# Stubben String Girth - horse doesn't like it!



## CobSunshine (6 April 2011)

Works as advertised and saddle really doesn't slip on my fat cob, not one bit. But as soon as I girth him up he starts misbehaving, doing cat stetches, trying to wonder off, just bad behaviour. A normal girth with elastic bit on one end he's fine but it slips too much. 

Could the strings on the Stubben be digging in too much?

Anyone tried the Thorowgood cob girths? 

http://www.rideaway.co.uk/thorowgood-cob-girth/default.aspx


----------



## Box_Of_Frogs (7 April 2011)

I detest those string girths. Here's a test: do it up really really tightly round your bare skin and see if the string pinches little bits of you. It will. Ditch it! My master saddler has also told me that girths with elastic at one end are bad for horses, owners and saddles. He advises to get a girth elasticated in the centre. Wintec do a great one. I've got about 5 in different lengths that reflect my good-doer cob's changing belly! If your on a tight budget, treat yourself to a good quality sheepskin girth sleeve.


----------



## ThePony (7 April 2011)

not suprised he doesn't like it I'm afraid, like box_of_frogs has said, it will pinch him!
Not a fan of the thorrowgood ones as they are elasticated at one end. The wintec ones (elasticated along the length  http://www.rideaway.co.uk/wintec-ch...utm_medium=shopping&utm_campaign=purenet_feed)  or aerborn elasticated at both ends (http://www.robinsonsequestrian.co.uk/equine-product-details.asp?ID=2216) are really good girths and sensibly priced - both acceptable to our sensitive ladies!!


----------



## jenni999 (7 April 2011)

The Aerborn ones are elasticated both ends.  My saddler highly recommends them and my horse seems to be OK with them - he's very sensitive skinned and a bit twitchy when I tack up.  I also use a proper sheepskin girth sleeve if I'm riding for a long time.  K M Elite or Bartl or Stephens do good ones.


----------



## autumn7 (7 April 2011)

Whereas the Stubben string girth is the ONLY girth that my mare tolerates and has just completed her third season hunting in.
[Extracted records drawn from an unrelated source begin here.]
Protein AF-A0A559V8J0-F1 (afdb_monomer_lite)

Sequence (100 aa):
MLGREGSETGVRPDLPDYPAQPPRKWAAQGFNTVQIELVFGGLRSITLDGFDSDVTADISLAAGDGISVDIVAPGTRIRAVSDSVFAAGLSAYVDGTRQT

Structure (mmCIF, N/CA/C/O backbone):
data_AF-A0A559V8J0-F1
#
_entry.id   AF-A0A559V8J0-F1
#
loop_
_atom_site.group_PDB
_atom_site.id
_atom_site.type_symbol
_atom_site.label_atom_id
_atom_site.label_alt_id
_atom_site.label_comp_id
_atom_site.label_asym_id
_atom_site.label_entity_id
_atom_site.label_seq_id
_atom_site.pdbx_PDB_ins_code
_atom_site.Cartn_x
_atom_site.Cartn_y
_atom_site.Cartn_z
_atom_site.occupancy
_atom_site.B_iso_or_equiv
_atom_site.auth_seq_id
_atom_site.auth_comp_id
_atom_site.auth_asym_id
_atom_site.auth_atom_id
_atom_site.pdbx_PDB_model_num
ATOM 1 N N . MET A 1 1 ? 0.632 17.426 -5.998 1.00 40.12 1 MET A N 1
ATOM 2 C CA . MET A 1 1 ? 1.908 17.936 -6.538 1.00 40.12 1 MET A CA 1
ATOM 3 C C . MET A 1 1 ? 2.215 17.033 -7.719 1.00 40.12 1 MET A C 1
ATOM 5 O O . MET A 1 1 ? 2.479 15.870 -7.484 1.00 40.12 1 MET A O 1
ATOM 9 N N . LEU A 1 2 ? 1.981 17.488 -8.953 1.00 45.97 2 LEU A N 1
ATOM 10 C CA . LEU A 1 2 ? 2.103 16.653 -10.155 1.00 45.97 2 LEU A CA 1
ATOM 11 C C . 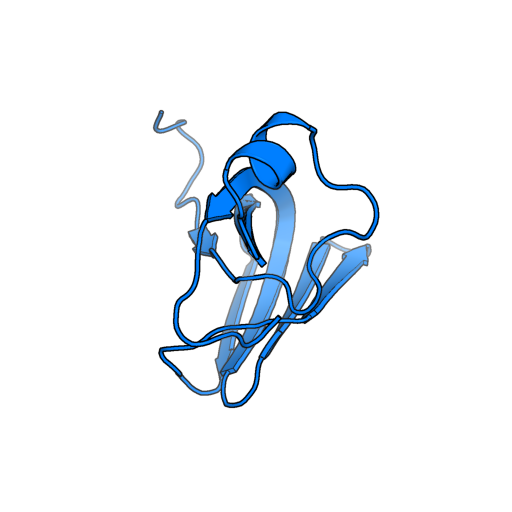LEU A 1 2 ? 3.483 16.914 -10.762 1.00 45.97 2 LEU A C 1
ATOM 13 O O . LEU A 1 2 ? 3.727 17.991 -11.311 1.00 45.97 2 LEU A O 1
ATOM 17 N N . GLY A 1 3 ? 4.401 15.977 -10.538 1.00 44.59 3 GLY A N 1
ATOM 18 C CA . GLY A 1 3 ? 5.739 15.974 -11.111 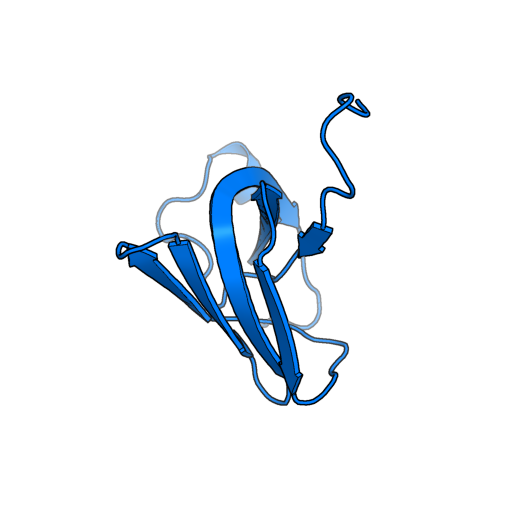1.00 44.59 3 GLY A CA 1
ATOM 19 C C . GLY A 1 3 ? 5.695 15.506 -12.560 1.00 44.59 3 GLY A C 1
ATOM 20 O O . GLY A 1 3 ? 4.841 14.731 -12.961 1.00 44.59 3 GLY A O 1
ATOM 21 N N . ARG A 1 4 ? 6.609 16.028 -13.366 1.00 50.22 4 ARG A N 1
ATOM 22 C CA . ARG A 1 4 ? 6.694 15.911 -14.827 1.00 50.22 4 ARG A CA 1
ATOM 23 C C . ARG A 1 4 ? 7.194 14.534 -15.312 1.00 50.22 4 ARG A C 1
ATOM 25 O O . ARG A 1 4 ? 7.769 14.451 -16.392 1.00 50.22 4 ARG A O 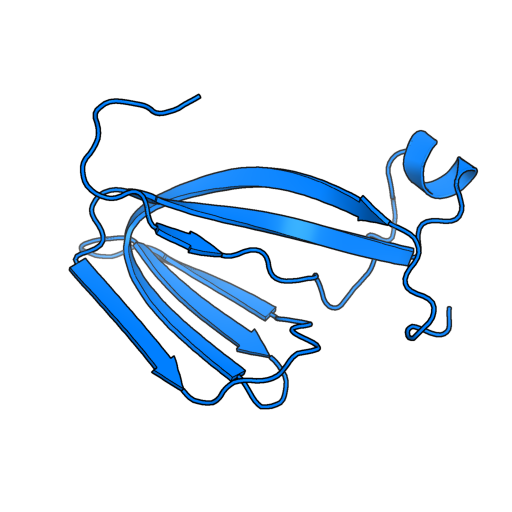1
ATOM 32 N N . GLU A 1 5 ? 6.993 13.485 -14.526 1.00 49.16 5 GLU A N 1
ATOM 33 C CA . GLU A 1 5 ? 7.362 12.104 -14.838 1.00 49.16 5 GLU A CA 1
ATOM 34 C C . GLU A 1 5 ? 6.137 11.394 -15.434 1.00 49.16 5 GLU A C 1
ATOM 36 O O . GLU A 1 5 ? 4.998 11.625 -15.027 1.00 49.16 5 GLU A O 1
ATOM 41 N N . GLY A 1 6 ? 6.339 10.600 -16.482 1.00 48.97 6 GLY A N 1
ATOM 42 C CA . GLY A 1 6 ? 5.253 9.996 -17.251 1.00 48.97 6 GLY A CA 1
ATOM 43 C C . GLY A 1 6 ? 4.275 9.197 -16.384 1.00 48.97 6 GLY A C 1
ATOM 44 O O . GLY A 1 6 ? 4.697 8.355 -15.607 1.00 48.97 6 GLY A O 1
ATOM 45 N N . SER A 1 7 ? 2.972 9.451 -16.559 1.00 58.16 7 SER A N 1
ATOM 46 C CA . SER A 1 7 ? 1.842 8.634 -16.085 1.00 58.16 7 SER A CA 1
ATOM 47 C C . SER A 1 7 ? 2.095 7.871 -14.771 1.00 58.16 7 SER A C 1
ATOM 49 O O . SER A 1 7 ? 2.047 6.640 -14.745 1.00 58.16 7 SER A O 1
ATOM 51 N N . GLU A 1 8 ? 2.372 8.594 -13.683 1.00 63.28 8 GLU A N 1
ATOM 52 C CA . GLU A 1 8 ? 2.481 8.001 -12.347 1.00 63.28 8 GLU A CA 1
ATOM 53 C C . GLU A 1 8 ? 1.171 7.270 -12.021 1.00 63.28 8 GLU A C 1
ATOM 55 O O . GLU A 1 8 ? 0.099 7.869 -11.931 1.00 63.28 8 GLU A O 1
ATOM 60 N N . THR A 1 9 ? 1.249 5.946 -11.904 1.00 78.00 9 THR A N 1
ATOM 61 C CA . THR A 1 9 ? 0.117 5.109 -11.499 1.00 78.00 9 THR A CA 1
ATOM 62 C C . THR A 1 9 ? 0.303 4.777 -10.031 1.00 78.00 9 THR A C 1
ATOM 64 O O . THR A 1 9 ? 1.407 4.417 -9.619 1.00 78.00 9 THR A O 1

Tried several other types along the way and would be quite happy if she'd go as well in something different. The Stubben has to be washed by hand and take ages to dry yet need washing regularly as do they do absorb the sweat  and can't be just wiped off like leather, Wintec, etc. I find the Stubben nice and broad, hold saddle firmly without having to over girth, warm on belly first thing, never pinches - all round great - apart from as I said, washing. 
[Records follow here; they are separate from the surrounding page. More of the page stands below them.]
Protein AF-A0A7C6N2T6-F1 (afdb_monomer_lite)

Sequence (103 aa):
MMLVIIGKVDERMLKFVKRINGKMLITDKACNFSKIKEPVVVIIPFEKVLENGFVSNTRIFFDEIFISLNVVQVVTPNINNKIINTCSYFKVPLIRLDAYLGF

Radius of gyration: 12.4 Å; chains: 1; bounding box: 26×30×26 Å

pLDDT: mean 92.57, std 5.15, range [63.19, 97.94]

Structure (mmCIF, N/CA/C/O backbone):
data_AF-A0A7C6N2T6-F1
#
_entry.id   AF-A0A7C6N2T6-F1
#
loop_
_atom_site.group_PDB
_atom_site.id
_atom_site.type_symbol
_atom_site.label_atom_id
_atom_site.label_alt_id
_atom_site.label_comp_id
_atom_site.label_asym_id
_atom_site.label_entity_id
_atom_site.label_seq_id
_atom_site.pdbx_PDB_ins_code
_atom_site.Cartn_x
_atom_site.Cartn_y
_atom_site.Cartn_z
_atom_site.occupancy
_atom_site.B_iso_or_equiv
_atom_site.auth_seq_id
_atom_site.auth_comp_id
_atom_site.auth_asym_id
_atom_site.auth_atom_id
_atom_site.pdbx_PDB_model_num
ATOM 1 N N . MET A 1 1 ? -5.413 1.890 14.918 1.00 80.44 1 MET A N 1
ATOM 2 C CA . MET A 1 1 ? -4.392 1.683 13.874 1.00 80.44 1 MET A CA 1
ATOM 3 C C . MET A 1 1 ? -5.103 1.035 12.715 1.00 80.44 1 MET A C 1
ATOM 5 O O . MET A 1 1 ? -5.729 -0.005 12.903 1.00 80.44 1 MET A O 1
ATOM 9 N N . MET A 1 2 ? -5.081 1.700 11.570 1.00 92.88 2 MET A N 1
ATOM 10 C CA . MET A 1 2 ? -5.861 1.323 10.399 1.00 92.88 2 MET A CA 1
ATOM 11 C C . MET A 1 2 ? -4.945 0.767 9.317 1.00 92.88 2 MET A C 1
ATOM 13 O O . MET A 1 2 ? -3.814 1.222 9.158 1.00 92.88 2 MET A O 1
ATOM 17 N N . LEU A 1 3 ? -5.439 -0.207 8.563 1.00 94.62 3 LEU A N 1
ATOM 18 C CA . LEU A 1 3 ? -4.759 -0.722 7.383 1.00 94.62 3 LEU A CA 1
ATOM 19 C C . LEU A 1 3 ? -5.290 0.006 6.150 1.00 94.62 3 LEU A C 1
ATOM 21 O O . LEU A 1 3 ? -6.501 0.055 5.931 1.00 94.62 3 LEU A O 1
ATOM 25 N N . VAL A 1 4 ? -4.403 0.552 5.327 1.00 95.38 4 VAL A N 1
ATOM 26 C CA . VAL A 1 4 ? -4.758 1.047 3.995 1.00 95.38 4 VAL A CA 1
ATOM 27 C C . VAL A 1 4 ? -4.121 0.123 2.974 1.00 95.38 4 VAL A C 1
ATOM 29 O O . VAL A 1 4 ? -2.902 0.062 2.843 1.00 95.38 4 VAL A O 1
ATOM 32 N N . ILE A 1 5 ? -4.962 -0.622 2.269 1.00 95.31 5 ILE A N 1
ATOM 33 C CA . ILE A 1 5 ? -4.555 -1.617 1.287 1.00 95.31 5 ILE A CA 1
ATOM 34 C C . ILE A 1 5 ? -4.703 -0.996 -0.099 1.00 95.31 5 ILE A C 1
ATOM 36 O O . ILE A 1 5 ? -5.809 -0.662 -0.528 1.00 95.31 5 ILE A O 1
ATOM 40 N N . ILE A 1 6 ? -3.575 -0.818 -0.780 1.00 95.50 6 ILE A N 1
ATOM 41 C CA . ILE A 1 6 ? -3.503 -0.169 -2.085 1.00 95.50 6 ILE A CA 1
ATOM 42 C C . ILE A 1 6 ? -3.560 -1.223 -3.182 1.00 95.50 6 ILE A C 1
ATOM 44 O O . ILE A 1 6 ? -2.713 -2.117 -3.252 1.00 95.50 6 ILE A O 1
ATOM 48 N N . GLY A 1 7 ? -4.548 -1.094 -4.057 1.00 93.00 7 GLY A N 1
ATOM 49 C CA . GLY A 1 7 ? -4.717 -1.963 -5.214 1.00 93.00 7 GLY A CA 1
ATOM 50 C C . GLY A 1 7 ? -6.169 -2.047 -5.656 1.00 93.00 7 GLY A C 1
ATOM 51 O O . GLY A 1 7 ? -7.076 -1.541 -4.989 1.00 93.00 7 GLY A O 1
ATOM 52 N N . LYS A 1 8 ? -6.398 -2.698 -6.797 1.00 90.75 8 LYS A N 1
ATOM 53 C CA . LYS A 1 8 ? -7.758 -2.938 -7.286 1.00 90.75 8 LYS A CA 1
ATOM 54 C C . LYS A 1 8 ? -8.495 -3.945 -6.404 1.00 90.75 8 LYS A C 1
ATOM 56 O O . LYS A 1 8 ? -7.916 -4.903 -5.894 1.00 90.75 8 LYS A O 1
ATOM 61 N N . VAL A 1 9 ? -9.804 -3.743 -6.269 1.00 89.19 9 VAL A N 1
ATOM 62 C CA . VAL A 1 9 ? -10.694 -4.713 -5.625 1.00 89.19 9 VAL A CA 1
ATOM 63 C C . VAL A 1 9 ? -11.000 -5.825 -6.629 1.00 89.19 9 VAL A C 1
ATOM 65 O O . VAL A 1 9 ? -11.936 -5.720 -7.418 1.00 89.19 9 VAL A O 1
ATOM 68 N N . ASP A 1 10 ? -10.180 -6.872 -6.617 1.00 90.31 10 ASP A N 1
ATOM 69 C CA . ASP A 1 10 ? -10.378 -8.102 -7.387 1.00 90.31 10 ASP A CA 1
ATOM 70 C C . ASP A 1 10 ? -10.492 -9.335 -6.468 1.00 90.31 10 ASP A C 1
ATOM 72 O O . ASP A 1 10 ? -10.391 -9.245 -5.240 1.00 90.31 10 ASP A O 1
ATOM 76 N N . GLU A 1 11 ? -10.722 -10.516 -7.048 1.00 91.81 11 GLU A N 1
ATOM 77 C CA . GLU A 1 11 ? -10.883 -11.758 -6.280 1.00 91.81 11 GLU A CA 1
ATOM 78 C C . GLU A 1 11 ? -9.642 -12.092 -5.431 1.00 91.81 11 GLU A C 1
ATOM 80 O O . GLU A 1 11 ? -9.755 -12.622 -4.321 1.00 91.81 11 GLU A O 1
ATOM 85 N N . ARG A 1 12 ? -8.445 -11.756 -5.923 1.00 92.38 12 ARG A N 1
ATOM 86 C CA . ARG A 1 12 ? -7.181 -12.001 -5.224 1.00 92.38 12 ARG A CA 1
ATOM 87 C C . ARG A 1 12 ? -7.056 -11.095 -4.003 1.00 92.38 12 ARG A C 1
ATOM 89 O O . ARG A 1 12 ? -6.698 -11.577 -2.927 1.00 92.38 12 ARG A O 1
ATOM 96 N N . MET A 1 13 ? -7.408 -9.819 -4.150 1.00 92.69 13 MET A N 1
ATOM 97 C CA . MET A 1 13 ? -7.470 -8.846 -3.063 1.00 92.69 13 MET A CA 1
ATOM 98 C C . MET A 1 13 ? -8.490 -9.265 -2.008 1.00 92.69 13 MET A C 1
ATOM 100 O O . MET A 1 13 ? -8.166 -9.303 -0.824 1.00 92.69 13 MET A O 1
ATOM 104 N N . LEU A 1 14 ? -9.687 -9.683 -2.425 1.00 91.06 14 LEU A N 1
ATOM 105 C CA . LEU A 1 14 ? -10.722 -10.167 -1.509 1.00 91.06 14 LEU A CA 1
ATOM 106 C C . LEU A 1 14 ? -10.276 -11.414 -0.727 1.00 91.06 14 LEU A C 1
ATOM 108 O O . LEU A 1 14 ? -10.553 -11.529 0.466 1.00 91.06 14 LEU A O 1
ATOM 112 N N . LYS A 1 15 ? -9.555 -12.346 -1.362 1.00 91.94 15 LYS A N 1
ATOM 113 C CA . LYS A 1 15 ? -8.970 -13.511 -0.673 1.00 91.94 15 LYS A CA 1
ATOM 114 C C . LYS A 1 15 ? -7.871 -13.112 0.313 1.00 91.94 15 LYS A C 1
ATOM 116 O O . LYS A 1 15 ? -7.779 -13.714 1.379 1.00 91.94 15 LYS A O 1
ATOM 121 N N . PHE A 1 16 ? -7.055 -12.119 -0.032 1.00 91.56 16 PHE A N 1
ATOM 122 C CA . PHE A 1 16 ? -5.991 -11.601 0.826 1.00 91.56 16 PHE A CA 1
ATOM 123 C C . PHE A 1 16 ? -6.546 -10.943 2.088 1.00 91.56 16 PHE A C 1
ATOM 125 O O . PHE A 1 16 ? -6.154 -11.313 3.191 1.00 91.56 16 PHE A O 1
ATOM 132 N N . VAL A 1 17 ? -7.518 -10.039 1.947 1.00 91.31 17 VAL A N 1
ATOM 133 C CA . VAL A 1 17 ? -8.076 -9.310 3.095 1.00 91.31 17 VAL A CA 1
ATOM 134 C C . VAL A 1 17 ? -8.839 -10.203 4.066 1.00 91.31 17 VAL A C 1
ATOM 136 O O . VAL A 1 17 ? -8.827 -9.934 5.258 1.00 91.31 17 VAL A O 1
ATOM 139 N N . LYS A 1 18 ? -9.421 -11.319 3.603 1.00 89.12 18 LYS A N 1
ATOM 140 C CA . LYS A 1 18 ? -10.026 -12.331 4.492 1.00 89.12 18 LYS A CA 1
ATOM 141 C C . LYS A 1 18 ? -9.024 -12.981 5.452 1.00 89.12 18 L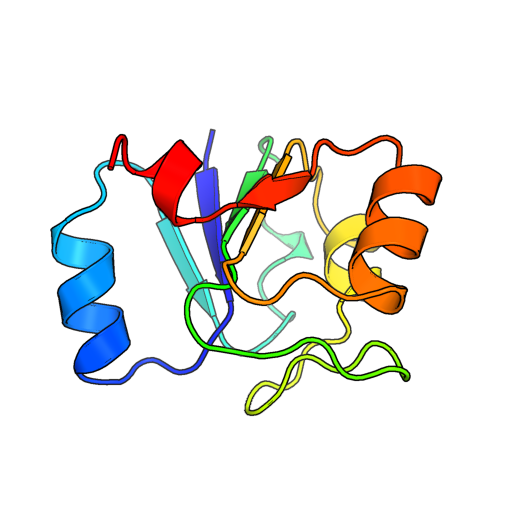YS A C 1
ATOM 143 O O . LYS A 1 18 ? -9.443 -13.563 6.444 1.00 89.12 18 LYS A O 1
ATOM 148 N N . ARG A 1 19 ? -7.724 -12.929 5.146 1.00 85.94 19 ARG A N 1
ATOM 149 C CA . ARG A 1 19 ? -6.653 -13.481 5.991 1.00 85.94 19 ARG A CA 1
ATOM 150 C C . ARG A 1 19 ? -6.089 -12.457 6.975 1.00 85.94 19 ARG A C 1
ATOM 152 O O . ARG A 1 19 ? -5.252 -12.818 7.794 1.00 85.94 19 ARG A O 1
ATOM 159 N N . ILE A 1 20 ? -6.512 -11.198 6.883 1.00 86.00 20 ILE A N 1
ATOM 160 C CA . ILE A 1 20 ? -5.992 -10.099 7.690 1.00 86.00 20 ILE A CA 1
ATOM 161 C C . ILE A 1 20 ? -7.103 -9.592 8.600 1.00 86.00 20 ILE A C 1
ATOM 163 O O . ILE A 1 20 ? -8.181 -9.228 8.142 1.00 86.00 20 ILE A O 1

If you need to sell it CobSunshine, I'll buy it off you if it's the correct size and brown.


----------



## MerrySherryRider (7 April 2011)

Have to say, my cob is fine in his, the strings are the same at the end of the ride as at the start and there aren't any marks or rubs on the girth area. He 's less sweaty under the girth than with his leather girth. Tend to avoid girths with elastic at one end, prefer no elastic or elastic at both ends.


----------



## katherine1975 (7 April 2011)

The Thorowgood Cob Girth is excellent and does not have any elastic on it. I use this on my mare who we have had saddle slipping problems with. As other people have said girths with elastic on one side are the worst for slipping.
I have found that using the thinnest possible numnah also helps with saddle slipping.


----------



## YorksG (7 April 2011)

My mare is not keen on the Stubben string girth either. I must admit I was a bit dissapointed as they are so soft, I thought she would appreciate it. We use the aerborn humane girths on all of ours and have yet to find a horse that doesn't like them


----------



## Spyda (7 April 2011)

Awww @*#%!  Ordered one _yesterday_ from Stubbendirect online. Had only read _good_ things about them (until tonight).
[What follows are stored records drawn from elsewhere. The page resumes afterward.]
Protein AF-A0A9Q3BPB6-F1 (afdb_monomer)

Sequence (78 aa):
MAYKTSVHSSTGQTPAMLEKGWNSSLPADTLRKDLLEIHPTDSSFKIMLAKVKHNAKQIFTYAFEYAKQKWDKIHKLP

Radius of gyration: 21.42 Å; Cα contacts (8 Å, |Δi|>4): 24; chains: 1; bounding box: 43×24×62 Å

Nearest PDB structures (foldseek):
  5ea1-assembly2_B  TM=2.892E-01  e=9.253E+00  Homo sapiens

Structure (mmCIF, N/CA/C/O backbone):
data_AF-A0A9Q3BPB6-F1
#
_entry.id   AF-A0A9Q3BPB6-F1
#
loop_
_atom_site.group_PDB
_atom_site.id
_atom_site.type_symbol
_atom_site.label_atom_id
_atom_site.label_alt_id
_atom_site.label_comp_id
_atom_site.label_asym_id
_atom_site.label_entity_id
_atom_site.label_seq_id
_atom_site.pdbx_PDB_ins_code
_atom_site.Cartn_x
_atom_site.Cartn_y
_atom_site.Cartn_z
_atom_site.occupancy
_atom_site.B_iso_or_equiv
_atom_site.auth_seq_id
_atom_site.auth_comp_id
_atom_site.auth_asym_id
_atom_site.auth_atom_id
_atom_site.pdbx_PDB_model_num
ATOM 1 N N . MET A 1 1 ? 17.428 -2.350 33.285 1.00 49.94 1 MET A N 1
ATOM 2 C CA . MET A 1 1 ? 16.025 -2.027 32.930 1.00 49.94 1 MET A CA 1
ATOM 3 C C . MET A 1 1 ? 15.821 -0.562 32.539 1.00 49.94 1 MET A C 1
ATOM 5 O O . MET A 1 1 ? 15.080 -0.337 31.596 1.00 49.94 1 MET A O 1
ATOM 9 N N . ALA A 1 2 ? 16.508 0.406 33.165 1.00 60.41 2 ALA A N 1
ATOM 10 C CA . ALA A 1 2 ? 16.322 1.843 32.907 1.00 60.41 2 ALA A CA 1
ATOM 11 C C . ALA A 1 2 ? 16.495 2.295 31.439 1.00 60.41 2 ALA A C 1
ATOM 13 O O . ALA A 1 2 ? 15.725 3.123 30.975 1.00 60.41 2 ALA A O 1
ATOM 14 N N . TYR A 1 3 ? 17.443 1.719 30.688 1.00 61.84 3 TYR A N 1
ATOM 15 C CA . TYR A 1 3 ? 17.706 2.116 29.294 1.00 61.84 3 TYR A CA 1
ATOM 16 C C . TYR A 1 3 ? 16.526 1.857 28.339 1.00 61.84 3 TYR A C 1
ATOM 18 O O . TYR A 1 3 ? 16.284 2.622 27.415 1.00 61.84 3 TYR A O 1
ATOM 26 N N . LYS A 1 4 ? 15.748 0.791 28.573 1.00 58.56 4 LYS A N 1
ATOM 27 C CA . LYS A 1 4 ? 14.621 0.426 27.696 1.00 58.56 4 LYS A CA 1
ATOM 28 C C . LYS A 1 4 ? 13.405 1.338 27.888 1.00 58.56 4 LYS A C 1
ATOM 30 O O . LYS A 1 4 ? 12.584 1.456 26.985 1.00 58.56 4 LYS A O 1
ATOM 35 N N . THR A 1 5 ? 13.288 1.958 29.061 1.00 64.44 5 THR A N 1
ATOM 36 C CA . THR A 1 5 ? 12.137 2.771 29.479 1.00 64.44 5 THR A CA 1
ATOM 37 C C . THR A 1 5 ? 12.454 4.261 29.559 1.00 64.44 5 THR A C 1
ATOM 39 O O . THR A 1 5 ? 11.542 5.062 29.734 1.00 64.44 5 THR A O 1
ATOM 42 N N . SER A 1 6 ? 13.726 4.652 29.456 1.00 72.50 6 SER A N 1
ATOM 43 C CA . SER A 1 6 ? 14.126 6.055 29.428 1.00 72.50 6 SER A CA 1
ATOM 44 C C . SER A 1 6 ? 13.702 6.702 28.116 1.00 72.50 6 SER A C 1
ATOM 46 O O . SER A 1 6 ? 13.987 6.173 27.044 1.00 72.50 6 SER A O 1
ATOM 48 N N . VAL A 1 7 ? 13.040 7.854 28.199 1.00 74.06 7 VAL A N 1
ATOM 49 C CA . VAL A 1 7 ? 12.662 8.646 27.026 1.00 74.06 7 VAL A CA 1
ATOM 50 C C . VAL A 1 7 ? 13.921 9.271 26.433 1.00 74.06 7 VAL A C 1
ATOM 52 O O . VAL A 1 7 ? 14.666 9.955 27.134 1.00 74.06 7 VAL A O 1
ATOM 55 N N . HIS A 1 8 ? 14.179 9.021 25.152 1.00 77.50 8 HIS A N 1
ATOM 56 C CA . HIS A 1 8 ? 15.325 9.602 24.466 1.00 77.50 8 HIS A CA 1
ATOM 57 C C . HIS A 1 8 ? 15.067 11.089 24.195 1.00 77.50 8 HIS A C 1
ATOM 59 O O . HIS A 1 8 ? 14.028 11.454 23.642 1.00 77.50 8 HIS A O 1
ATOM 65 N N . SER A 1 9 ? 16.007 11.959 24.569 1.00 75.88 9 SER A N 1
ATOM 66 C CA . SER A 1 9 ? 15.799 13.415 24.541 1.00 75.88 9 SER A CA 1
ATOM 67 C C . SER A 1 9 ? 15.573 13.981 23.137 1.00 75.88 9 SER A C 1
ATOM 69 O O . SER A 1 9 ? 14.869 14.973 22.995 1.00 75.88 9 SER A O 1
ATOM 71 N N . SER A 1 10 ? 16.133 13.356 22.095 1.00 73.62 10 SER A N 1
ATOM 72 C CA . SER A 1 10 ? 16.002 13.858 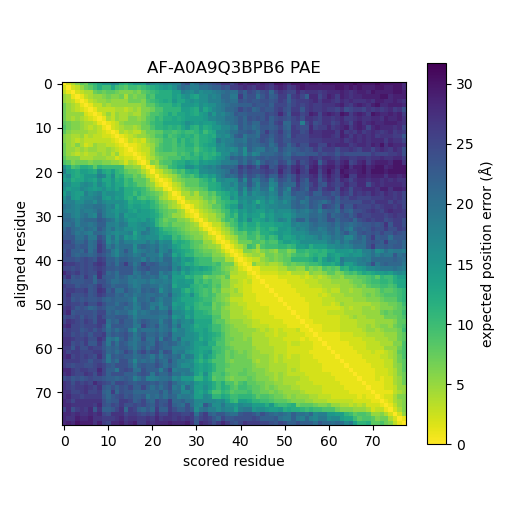20.721 1.00 73.62 10 SER A CA 1
ATOM 73 C C . SER A 1 10 ? 14.787 13.326 19.960 1.00 73.62 10 SER A C 1
ATOM 75 O O . SER A 1 10 ? 14.311 13.990 19.046 1.00 73.62 10 SER A O 1
ATOM 77 N N . THR A 1 11 ? 1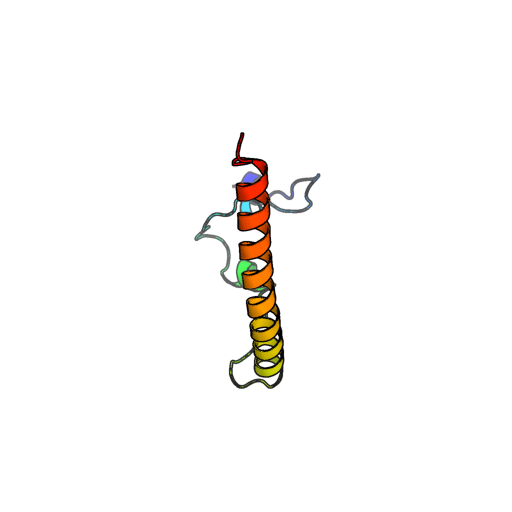4.293 12.133 20.300 1.00 71.69 11 THR A N 1
ATOM 78 C CA . THR A 1 11 ? 13.180 11.486 19.584 1.00 71.69 11 THR A CA 1
ATOM 79 C C . THR A 1 11 ? 11.886 11.510 20.389 1.00 71.69 11 THR A C 1
ATOM 81 O O . THR A 1 11 ? 10.830 11.222 19.838 1.00 71.69 11 THR A O 1
ATOM 84 N N . GLY A 1 12 ? 11.945 11.834 21.687 1.00 75.19 12 GLY A N 1
ATOM 85 C CA . GLY A 1 12 ? 10.781 11.857 22.576 1.00 75.19 12 GLY A CA 1
ATOM 86 C C . GLY A 1 12 ? 10.139 10.484 22.794 1.00 75.19 12 GLY A C 1
ATOM 87 O O . GLY A 1 12 ? 9.080 10.389 23.407 1.00 75.19 12 GLY A O 1
ATOM 88 N N . GLN A 1 13 ? 10.769 9.415 22.305 1.00 70.62 13 GLN A N 1
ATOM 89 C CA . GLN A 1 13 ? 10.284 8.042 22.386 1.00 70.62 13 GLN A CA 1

Deep sigh.... Sod's Law. Flipping typical


----------



## MerrySherryRider (7 April 2011)

YorksG said:



			My mare is not keen on the Stubben string girth either. I must admit I was a bit disappointed as they are so soft, I thought she would appreciate it. We use the aerborn humane girths on all of ours and have yet to find a horse that doesn't like them
		
Click to expand...

Funny old world, isn't it ? I have one too but remember a thread a few years back absolutely slating them. Who knows ? If only horses could shout a bit louder. ( Or maybe not, we'd all be catapulted off when ever they were displeased.)


----------



## Ella19 (7 April 2011)

I have the aerbourne one with elastic at both ends. Sensitive grey mare loves it! definately reccomend. Breast plate or girth may help with slipping?


----------



## MochaDun (7 April 2011)

I got my Stubben girth to solve a bad slipping problem with a summer belly and jumping (saddle kept shooting forward).  I would agree a little bit, I get a small reaction when girthing up and in use as there's little give so when been exercised a lot it's quite restraining I think and that seems to be what mine doesn't like much but I don't have to use it very much now.   The girth I use 98% of the time is one of the Thorowgood girths with elastic on one end and it's perfect.  Pony very comfortable in it, as it's soft, giving and pliable and I have no complaints either.


----------



## juliette (7 April 2011)

The Master Saddler I use recommended the Stubben Corded Girth and I have found it excellent. My horse doesn't seem to object to it any more than any other girth - he is a bloater so you have to do it up slowly. I would recommend the girth, but as another poster said you need more than one as they do take a while to dry.


----------



## CobSunshine (7 April 2011)

Done some reading and want to avoid any elastic at all. So its between the thorowgood cob or the aerborn humane girth - what to choose? 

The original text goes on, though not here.